Of all the lines below, output only those starting at the one with "ATOM 197 O O" and ending at the one with "ATOM 209 C CA", both ends included, exactly as written.

BEGIN Data listing

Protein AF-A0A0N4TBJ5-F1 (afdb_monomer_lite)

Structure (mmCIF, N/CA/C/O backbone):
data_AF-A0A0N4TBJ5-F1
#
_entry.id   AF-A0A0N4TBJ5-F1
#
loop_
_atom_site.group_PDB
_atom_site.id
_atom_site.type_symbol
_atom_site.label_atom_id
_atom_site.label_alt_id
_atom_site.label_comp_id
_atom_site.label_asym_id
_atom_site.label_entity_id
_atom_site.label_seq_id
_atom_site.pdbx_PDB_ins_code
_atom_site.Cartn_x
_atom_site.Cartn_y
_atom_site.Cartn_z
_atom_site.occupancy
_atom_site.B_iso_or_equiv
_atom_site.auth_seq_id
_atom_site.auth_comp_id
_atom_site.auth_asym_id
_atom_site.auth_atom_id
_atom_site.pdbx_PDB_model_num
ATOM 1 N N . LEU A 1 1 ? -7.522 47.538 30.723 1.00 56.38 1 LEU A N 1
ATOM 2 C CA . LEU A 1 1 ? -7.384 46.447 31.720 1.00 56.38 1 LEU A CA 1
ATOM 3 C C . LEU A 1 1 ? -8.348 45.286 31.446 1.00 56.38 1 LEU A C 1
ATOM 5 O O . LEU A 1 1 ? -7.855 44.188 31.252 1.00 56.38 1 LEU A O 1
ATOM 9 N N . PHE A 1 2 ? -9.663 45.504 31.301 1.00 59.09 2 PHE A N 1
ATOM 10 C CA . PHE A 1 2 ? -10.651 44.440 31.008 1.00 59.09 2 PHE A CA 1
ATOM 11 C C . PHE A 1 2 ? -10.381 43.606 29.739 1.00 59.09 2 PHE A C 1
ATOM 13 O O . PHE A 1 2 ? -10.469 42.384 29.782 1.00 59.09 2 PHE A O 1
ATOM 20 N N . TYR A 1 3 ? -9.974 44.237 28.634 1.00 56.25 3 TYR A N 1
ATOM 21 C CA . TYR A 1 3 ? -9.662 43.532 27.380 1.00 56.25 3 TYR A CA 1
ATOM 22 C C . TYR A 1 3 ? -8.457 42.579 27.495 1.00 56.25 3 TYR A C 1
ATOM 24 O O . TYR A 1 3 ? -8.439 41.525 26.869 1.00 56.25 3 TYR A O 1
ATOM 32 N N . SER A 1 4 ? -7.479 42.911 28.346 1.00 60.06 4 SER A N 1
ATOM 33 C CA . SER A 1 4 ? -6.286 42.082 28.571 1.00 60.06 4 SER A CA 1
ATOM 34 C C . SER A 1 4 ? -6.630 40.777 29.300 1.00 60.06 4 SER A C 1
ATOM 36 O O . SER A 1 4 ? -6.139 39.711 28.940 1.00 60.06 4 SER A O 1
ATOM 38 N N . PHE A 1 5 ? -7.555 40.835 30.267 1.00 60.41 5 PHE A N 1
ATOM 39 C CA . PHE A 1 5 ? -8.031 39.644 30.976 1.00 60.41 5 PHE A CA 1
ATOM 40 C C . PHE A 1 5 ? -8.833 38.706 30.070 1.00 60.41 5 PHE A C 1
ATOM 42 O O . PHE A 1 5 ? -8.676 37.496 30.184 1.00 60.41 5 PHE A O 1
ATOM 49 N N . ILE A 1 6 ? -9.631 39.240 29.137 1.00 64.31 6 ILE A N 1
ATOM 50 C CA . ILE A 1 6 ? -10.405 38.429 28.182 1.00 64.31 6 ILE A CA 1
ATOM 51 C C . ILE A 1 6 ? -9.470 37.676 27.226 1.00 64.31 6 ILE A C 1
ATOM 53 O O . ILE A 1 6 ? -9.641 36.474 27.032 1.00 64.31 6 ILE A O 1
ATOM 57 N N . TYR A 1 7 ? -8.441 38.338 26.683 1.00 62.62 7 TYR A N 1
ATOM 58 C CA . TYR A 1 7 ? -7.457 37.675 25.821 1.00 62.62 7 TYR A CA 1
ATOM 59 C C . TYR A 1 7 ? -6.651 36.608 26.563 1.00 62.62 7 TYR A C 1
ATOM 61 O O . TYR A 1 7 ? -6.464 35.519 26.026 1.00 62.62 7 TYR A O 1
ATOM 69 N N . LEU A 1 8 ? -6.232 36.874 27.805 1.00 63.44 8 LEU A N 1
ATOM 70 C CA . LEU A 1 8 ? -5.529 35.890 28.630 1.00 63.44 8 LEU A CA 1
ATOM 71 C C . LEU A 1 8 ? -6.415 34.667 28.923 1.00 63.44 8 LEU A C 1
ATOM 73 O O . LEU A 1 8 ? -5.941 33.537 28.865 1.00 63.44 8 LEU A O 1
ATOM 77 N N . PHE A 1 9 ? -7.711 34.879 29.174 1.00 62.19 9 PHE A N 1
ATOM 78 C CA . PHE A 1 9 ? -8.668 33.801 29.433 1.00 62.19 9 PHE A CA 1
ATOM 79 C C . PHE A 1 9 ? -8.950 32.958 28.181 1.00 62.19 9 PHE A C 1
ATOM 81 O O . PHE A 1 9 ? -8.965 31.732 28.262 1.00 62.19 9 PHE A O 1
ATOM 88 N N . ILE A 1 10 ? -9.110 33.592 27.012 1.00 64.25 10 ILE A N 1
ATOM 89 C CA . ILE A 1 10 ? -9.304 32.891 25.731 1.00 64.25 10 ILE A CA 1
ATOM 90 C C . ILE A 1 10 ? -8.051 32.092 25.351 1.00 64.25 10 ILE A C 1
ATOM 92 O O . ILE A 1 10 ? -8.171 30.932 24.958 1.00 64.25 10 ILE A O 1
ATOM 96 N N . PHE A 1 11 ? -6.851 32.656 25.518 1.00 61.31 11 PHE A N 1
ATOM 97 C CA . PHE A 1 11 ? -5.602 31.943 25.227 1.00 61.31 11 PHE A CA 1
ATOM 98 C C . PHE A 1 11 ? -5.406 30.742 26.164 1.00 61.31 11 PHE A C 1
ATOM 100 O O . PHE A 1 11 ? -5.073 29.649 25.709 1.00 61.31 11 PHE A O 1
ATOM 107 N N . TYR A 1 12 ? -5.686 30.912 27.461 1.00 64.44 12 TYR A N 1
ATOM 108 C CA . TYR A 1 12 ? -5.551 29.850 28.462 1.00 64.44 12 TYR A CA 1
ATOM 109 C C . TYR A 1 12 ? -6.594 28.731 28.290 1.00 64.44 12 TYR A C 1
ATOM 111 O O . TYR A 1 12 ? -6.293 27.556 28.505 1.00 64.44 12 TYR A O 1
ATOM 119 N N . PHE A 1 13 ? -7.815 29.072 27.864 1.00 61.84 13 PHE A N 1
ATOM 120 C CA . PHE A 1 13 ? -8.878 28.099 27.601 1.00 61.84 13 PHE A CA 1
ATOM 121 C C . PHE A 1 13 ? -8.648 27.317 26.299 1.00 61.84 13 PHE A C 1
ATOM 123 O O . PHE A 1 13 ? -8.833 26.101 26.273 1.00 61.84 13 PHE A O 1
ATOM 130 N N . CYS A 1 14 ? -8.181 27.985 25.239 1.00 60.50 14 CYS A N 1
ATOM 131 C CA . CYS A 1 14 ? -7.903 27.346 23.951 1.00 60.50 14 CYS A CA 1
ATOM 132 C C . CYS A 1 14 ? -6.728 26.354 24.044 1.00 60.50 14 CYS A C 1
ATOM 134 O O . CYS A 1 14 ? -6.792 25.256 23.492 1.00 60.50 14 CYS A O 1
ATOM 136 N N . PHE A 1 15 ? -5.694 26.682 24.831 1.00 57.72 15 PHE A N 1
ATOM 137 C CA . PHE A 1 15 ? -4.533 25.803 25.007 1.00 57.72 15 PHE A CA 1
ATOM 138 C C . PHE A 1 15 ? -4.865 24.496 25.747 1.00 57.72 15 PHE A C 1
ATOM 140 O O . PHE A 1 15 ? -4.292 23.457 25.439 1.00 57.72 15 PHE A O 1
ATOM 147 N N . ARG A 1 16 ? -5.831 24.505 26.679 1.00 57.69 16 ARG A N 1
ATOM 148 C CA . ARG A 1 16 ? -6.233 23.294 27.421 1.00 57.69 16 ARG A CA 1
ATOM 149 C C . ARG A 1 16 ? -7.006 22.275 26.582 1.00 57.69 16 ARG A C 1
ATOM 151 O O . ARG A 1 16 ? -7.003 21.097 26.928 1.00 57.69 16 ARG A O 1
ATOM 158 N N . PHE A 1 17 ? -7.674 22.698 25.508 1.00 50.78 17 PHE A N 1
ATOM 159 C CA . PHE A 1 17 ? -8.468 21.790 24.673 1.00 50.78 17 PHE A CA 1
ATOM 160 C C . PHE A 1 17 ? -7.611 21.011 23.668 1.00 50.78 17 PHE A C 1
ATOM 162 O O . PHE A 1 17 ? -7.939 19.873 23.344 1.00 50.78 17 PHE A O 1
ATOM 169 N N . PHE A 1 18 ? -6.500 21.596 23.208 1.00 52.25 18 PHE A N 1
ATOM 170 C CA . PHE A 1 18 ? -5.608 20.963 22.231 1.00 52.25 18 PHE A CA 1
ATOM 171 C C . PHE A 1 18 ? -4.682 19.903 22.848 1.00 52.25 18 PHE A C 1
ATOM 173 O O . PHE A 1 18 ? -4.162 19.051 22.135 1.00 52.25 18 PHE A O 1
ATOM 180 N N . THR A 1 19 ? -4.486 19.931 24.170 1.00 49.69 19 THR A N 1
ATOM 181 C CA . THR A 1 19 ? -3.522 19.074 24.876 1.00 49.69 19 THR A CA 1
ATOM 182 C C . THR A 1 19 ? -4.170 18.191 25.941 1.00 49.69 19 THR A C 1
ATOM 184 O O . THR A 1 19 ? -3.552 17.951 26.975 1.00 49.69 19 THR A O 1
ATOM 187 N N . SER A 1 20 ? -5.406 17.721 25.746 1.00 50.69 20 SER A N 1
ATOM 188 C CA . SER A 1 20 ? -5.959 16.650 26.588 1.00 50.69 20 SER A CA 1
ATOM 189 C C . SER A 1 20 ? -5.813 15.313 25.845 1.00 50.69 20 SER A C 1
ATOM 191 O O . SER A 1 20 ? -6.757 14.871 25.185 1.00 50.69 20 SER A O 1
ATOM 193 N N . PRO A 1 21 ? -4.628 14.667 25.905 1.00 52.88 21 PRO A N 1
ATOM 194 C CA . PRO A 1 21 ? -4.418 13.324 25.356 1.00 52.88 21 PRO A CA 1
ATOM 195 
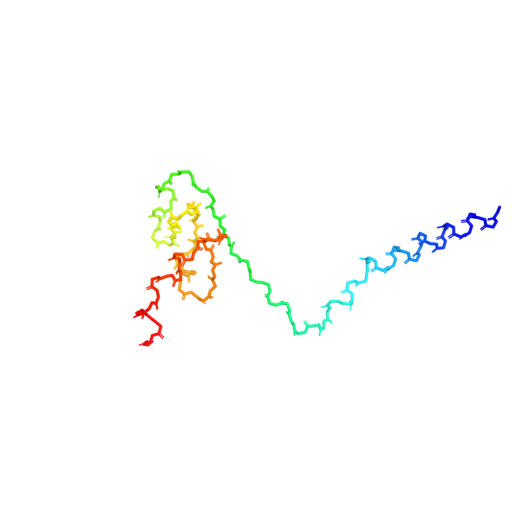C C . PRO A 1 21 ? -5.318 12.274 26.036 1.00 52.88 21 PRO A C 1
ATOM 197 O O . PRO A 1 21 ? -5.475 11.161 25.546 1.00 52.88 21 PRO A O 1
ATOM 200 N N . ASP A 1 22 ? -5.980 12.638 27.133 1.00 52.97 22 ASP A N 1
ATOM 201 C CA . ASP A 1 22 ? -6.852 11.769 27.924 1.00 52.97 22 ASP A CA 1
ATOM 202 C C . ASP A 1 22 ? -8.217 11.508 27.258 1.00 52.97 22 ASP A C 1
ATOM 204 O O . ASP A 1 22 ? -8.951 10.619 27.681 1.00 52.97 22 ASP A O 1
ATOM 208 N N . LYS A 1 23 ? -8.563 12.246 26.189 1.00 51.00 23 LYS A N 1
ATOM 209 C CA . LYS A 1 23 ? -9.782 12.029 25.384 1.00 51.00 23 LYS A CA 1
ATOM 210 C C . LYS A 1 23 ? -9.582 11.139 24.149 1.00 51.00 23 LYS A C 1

END Data listing

### Problem solution
ATOM 197 O O . PRO A 1 21 ? -5.475 11.161 25.546 1.00 52.88 21 PRO A O 1
ATOM 200 N N . ASP A 1 22 ? -5.980 12.638 27.133 1.00 52.97 22 ASP A N 1
ATOM 201 C CA . ASP A 1 22 ? -6.852 11.769 27.924 1.00 52.97 22 ASP A CA 1
ATOM 202 C C . ASP A 1 22 ? -8.217 11.508 27.258 1.00 52.97 22 ASP A C 1
ATOM 204 O O . ASP A 1 22 ? -8.951 10.619 27.681 1.00 52.97 22 ASP A O 1
ATOM 208 N N . LYS A 1 23 ? -8.563 12.246 26.189 1.00 51.00 23 LYS A N 1
ATOM 209 C CA . LYS A 1 23 ? -9.782 12.029 25.384 1.00 51.00 23 LYS A CA 1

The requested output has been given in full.